# [solved] Probleme mit DHCP

## cosmophobia

Hallo..

folgendes problem:

auf meinem rechner coexistieren win xp pro (32bit) und gentoo (64bit).. (und ein drittes os, was aber schon seit längerem nicht gestartet wurd und somit nichts mit dem prob zu tun hat..)

mein router ist ein speedport 501 w

bis jetzt war es so, dass win xp nicht ins internet kam.. es bekam einfach keine ip vom router.. ka warum.. das war aber weniger schlimm, da ich win xp hauptsächlich zum spielen benutze und nicht so der internetzocker bin..

gentoo hatte keine probs..

nun braucht ich aber unter win xp für eine sache mal ne internetverbindung.. ich hab etwas rumexperimentiert.. die ip von hand eingegeben.. dann konnt ich zumindest schonmal den router anpingen.. wieder zurück auf dhcp gestellt.. und siehe da plötzlich funzt alles so wie es soll..

aber.. ihr denkt es euch jetzt sicher schon.. zurück unter gentoo funzt da das inet nicht mehr.. selbes prob.. es bekommt keine ip vom router..

daraufhin hab ich den selben trick wie unter win xp versucht.. hat nichts gebracht.. router aus und an machen bracht auch nichts.. ich bin mir nichtmal sicher, woran das problem liegt..

nic ist wohl ein Realtek 8111B..

jemand eine idee..!?

----------

## STiGMaTa_ch

Fischen im Trüben meinerseits...

XP deaktiviert teilweise die Netzwerkkarten Softwaremässig und aktiviert diese beim einschalten auch wieder. Es ist bekannt, dass wenn Windows das macht, Linux das Interface dann nicht mehr einfach so nutzen kann. Am besten in XP bei den Erweiterten Optionen der Netzwerkkarte (Dort wo du z.B. Jumbo Frames, TCP Segmenierung und dergleichen konfigurieren kannst) alles was mit Resource Management, Powersaving etc. zu tun hat deaktivieren. Wenn du dann den Rechner runterfährst und neu startest könnte es unter Linux wieder funktionieren.

Vielleicht ist aber auch nur der Router komisch konfiguriert. Denn eigentlich sollte es reichen "händisch" eine IP im selben Subnet wie das des Routers zu setzen sowie selbigen als default GW anzugeben und dann solltest du immerhin den Router oder 216.239.59.99 (google) anpingen können.

Lieber Gruss

STiGMaTa

----------

## Max Steel

Richtig, du solltest darauf achten Windows niemals in en Ruhezustand zu setzen, dann passiert dieser Effekt allzugerne, und dein GEntoo sitzt "auf dem trockenen".

----------

## think4urs11

klingt eher danach als würde der DHCP-Server im Router keine IP rausgeben weil er mit dem Dualboot durcheinanderkommt.

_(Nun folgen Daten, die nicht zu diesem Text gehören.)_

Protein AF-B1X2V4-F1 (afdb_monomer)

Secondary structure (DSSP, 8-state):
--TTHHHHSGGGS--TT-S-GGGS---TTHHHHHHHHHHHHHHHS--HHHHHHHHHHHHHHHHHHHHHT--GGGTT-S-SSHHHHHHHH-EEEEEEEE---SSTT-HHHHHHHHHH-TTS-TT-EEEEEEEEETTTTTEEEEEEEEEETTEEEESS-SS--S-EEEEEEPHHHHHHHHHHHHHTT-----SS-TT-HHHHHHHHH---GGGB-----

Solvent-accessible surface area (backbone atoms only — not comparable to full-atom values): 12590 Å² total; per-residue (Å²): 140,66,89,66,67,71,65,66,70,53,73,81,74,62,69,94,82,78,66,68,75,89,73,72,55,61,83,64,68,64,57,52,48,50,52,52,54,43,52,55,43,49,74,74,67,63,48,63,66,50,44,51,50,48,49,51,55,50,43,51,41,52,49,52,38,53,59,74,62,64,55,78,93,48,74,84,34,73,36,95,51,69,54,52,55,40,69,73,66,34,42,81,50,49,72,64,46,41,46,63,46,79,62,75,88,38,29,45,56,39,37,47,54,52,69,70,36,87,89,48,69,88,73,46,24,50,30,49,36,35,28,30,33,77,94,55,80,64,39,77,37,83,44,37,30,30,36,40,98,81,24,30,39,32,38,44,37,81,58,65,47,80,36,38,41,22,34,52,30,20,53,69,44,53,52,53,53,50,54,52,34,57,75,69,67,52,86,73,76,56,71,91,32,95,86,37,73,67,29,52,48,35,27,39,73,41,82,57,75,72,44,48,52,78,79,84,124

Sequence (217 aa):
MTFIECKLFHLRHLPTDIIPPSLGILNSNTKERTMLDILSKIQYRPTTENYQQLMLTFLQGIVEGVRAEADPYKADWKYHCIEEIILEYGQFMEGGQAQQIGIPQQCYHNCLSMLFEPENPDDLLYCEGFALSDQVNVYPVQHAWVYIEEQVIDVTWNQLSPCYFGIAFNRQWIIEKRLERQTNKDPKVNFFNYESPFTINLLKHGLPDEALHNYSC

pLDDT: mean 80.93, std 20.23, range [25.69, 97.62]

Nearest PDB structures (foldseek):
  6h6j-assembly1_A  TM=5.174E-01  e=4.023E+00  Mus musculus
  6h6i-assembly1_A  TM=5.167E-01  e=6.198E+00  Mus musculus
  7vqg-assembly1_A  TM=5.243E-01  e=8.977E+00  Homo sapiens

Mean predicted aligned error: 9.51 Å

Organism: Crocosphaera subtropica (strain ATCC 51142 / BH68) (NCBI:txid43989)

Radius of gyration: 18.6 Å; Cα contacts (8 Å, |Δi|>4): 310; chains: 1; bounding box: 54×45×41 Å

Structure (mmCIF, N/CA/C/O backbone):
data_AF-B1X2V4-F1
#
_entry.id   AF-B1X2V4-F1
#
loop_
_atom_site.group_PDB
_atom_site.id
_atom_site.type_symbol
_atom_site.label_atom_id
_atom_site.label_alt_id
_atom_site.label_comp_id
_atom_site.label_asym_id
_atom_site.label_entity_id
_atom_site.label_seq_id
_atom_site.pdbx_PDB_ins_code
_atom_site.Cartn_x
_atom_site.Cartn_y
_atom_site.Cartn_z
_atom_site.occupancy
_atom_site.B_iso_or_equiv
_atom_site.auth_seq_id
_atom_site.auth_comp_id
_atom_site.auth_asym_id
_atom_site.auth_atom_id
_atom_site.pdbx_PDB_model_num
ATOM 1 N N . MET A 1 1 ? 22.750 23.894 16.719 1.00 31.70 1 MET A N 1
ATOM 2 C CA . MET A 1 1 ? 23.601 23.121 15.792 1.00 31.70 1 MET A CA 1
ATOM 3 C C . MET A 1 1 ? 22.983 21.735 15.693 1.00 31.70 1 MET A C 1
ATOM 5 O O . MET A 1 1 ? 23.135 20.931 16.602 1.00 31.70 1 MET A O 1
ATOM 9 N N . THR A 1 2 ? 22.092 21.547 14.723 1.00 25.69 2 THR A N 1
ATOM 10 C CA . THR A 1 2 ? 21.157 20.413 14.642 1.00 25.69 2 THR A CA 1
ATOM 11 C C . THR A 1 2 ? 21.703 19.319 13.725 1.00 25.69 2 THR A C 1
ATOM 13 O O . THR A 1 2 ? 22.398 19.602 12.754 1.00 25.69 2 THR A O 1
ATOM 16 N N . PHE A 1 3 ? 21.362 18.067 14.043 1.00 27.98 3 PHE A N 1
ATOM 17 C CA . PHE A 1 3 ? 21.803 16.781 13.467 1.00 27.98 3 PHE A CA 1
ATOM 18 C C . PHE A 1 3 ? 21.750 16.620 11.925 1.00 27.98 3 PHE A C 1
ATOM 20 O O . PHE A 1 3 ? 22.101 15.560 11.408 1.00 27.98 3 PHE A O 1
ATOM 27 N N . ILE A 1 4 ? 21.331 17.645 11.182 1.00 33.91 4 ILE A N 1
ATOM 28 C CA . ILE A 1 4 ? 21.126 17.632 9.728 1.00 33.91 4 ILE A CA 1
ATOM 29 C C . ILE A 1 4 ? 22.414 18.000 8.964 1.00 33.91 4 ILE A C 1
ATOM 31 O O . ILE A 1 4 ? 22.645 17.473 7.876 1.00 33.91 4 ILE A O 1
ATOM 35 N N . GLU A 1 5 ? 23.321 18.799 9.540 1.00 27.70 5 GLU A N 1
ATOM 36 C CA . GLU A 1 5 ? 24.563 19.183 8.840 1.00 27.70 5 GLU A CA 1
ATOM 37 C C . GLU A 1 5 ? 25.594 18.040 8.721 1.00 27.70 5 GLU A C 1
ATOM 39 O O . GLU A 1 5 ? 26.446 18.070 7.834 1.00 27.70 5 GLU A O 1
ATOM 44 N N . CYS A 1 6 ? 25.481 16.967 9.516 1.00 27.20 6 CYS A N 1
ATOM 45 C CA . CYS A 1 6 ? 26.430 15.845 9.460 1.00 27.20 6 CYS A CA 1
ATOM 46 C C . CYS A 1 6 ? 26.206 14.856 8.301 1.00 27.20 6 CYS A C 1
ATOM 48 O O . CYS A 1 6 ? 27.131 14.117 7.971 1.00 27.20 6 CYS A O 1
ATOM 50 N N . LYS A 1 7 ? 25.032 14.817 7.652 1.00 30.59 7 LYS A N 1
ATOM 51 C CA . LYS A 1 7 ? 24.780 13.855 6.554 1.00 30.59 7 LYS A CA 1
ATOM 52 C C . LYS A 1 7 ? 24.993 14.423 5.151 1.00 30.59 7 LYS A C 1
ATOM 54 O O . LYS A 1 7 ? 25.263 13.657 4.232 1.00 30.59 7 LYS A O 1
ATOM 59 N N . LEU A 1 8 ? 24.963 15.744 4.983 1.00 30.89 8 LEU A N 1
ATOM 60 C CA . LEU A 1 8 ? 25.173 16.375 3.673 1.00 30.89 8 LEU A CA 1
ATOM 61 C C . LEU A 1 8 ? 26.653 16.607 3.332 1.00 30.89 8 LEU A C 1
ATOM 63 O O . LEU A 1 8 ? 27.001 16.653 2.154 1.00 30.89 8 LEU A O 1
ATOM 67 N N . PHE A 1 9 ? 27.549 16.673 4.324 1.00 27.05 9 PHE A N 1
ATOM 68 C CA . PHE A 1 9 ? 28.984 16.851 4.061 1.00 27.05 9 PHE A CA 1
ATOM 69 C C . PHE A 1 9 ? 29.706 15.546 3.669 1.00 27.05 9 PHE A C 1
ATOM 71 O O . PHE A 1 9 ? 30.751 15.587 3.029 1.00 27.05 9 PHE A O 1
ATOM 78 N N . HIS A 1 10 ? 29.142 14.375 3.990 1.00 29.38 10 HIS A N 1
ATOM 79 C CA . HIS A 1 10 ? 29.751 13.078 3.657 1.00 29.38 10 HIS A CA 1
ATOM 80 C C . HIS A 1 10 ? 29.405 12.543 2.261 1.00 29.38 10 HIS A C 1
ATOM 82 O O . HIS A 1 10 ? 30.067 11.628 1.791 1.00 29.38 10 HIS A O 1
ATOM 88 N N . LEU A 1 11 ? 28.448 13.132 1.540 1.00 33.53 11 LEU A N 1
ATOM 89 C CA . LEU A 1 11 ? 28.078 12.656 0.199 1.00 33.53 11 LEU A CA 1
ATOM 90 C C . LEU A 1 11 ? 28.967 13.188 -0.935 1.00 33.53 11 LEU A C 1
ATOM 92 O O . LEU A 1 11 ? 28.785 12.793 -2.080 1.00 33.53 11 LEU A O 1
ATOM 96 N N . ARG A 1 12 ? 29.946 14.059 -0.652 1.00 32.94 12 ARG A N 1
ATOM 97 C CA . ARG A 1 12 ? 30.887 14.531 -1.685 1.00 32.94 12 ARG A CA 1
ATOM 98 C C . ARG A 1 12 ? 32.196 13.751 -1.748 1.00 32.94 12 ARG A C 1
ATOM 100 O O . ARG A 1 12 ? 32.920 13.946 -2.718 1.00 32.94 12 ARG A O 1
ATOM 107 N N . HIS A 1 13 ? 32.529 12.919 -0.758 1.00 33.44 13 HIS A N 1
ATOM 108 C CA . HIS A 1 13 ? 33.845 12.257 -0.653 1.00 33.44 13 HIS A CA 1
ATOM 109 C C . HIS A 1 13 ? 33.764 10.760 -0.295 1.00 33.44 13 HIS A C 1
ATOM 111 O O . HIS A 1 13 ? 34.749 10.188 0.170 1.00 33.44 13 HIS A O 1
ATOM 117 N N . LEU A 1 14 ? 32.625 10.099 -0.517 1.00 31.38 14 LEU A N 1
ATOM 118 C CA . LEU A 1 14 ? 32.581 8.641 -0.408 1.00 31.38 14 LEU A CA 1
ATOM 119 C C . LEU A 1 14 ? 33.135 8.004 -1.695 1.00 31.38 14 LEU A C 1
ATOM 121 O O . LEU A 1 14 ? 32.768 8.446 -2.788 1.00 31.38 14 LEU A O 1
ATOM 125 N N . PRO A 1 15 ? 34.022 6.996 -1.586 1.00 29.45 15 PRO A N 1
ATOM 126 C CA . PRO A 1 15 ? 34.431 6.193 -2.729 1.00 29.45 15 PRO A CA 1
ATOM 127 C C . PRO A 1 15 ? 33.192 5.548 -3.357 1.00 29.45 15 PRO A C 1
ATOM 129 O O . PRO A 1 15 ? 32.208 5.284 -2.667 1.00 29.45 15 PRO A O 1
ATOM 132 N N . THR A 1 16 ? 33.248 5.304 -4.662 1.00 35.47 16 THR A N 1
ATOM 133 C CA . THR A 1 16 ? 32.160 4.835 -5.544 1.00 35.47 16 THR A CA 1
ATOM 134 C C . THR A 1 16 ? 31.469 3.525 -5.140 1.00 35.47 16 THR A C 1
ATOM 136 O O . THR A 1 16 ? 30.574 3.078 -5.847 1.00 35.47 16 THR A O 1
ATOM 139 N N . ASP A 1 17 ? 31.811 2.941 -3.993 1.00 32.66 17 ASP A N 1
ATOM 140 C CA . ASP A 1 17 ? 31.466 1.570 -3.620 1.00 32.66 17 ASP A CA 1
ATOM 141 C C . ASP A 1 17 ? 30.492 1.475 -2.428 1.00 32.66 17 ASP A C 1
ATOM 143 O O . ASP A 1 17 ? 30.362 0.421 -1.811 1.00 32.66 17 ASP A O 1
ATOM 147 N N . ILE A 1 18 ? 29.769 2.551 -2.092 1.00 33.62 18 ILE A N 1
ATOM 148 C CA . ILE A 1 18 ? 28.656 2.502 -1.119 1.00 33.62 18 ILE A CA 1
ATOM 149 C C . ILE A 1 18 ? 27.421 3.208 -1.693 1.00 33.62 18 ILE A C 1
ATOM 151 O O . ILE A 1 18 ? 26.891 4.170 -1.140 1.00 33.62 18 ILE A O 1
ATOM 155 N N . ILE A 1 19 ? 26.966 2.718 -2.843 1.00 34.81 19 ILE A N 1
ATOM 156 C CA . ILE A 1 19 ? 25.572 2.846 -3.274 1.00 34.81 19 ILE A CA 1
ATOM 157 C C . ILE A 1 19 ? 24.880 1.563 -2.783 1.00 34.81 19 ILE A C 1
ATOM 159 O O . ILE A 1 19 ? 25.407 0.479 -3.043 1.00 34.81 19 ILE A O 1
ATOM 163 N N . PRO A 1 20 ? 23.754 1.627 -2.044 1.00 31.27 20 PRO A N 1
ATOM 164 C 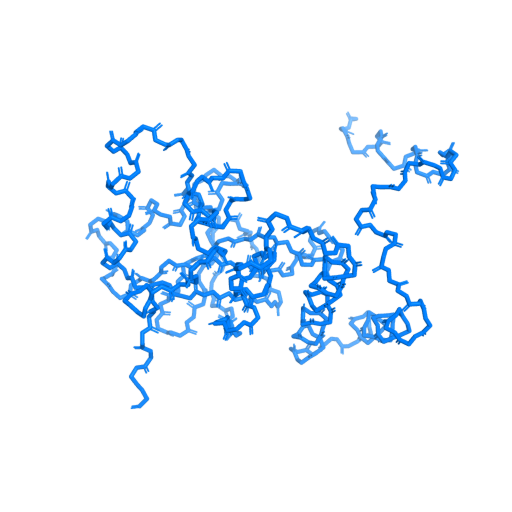CA . PRO A 1 20 ? 23.009 0.418 -1.702 1.00 31.27 20 PRO A CA 1
ATOM 165 C C . PRO A 1 20 ? 22.675 -0.347 -2.999 1.00 31.27 20 PRO A C 1
ATOM 167 O O . PRO A 1 20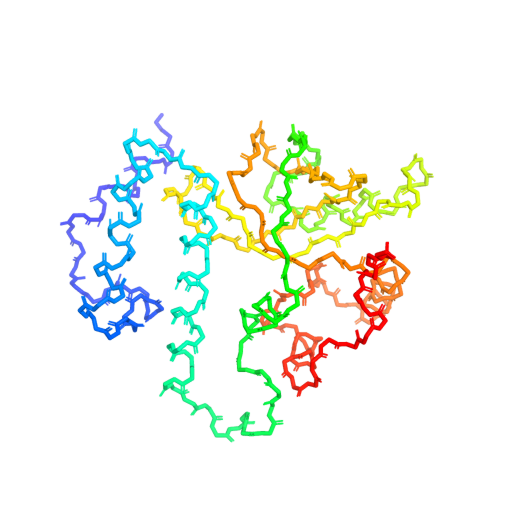 ? 22.241 0.291 -3.962 1.00 31.27 20 PRO A O 1
ATOM 170 N N . PRO A 1 21 ? 22.857 -1.683 -3.061 1.00 33.28 21 PRO A N 1
ATOM 171 C CA . PRO A 1 21 ? 22.732 -2.454 -4.308 1.00 33.28 21 PRO A CA 1
ATOM 172 C C . PRO A 1 21 ? 21.389 -2.277 -5.037 1.00 33.28 21 PRO A C 1
ATOM 174 O O . PRO A 1 21 ? 21.300 -2.492 -6.240 1.00 33.28 21 PRO A O 1
ATOM 177 N N . SER A 1 22 ? 20.355 -1.798 -4.339 1.00 36.34 22 SER A N 1
ATOM 178 C CA . SER A 1 22 ? 19.019 -1.528 -4.875 1.00 36.34 22 SER A CA 1
ATOM 179 C C . SER A 1 22 ? 18.908 -0.311 -5.810 1.00 36.34 22 SER A C 1
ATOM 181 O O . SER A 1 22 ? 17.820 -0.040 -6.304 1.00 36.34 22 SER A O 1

Kann bei manchen DHCP-Server passieren die eine ClientID fordern. Wenn dann Dualboot ins Spiel kommt kann es sein wenn sich diese ID ändert (iirc sendet XP als ID 01+MAC) der DHCP-Server entweder eine andere IP oder gar keine rausgibt (weil er die MAC schon in seinen Leases findet diese aber nicht mit dem dort hinterlegten Identifier übereinstimmt).

Versuch mal ob dhcpcd_eth0="-I ''" in /etc/conf.d/net das Problem löst

----------

## cosmophobia

also.. das mit dem "wakeup on lan adter suspend" oder wie das hiess hab ich schon aktiviert.. schon als ich das system aufgesetzt hab, damit gentoo die netzwerkkarte überhaupt erkennt.. und das interface ist ja jetzt auch da..

ich denk auch, dass das prob irgendwie mitm router zusammenhängt.. mit meinem vorigen recher hatt ich allerdings ein problemlos funzendes dualboot..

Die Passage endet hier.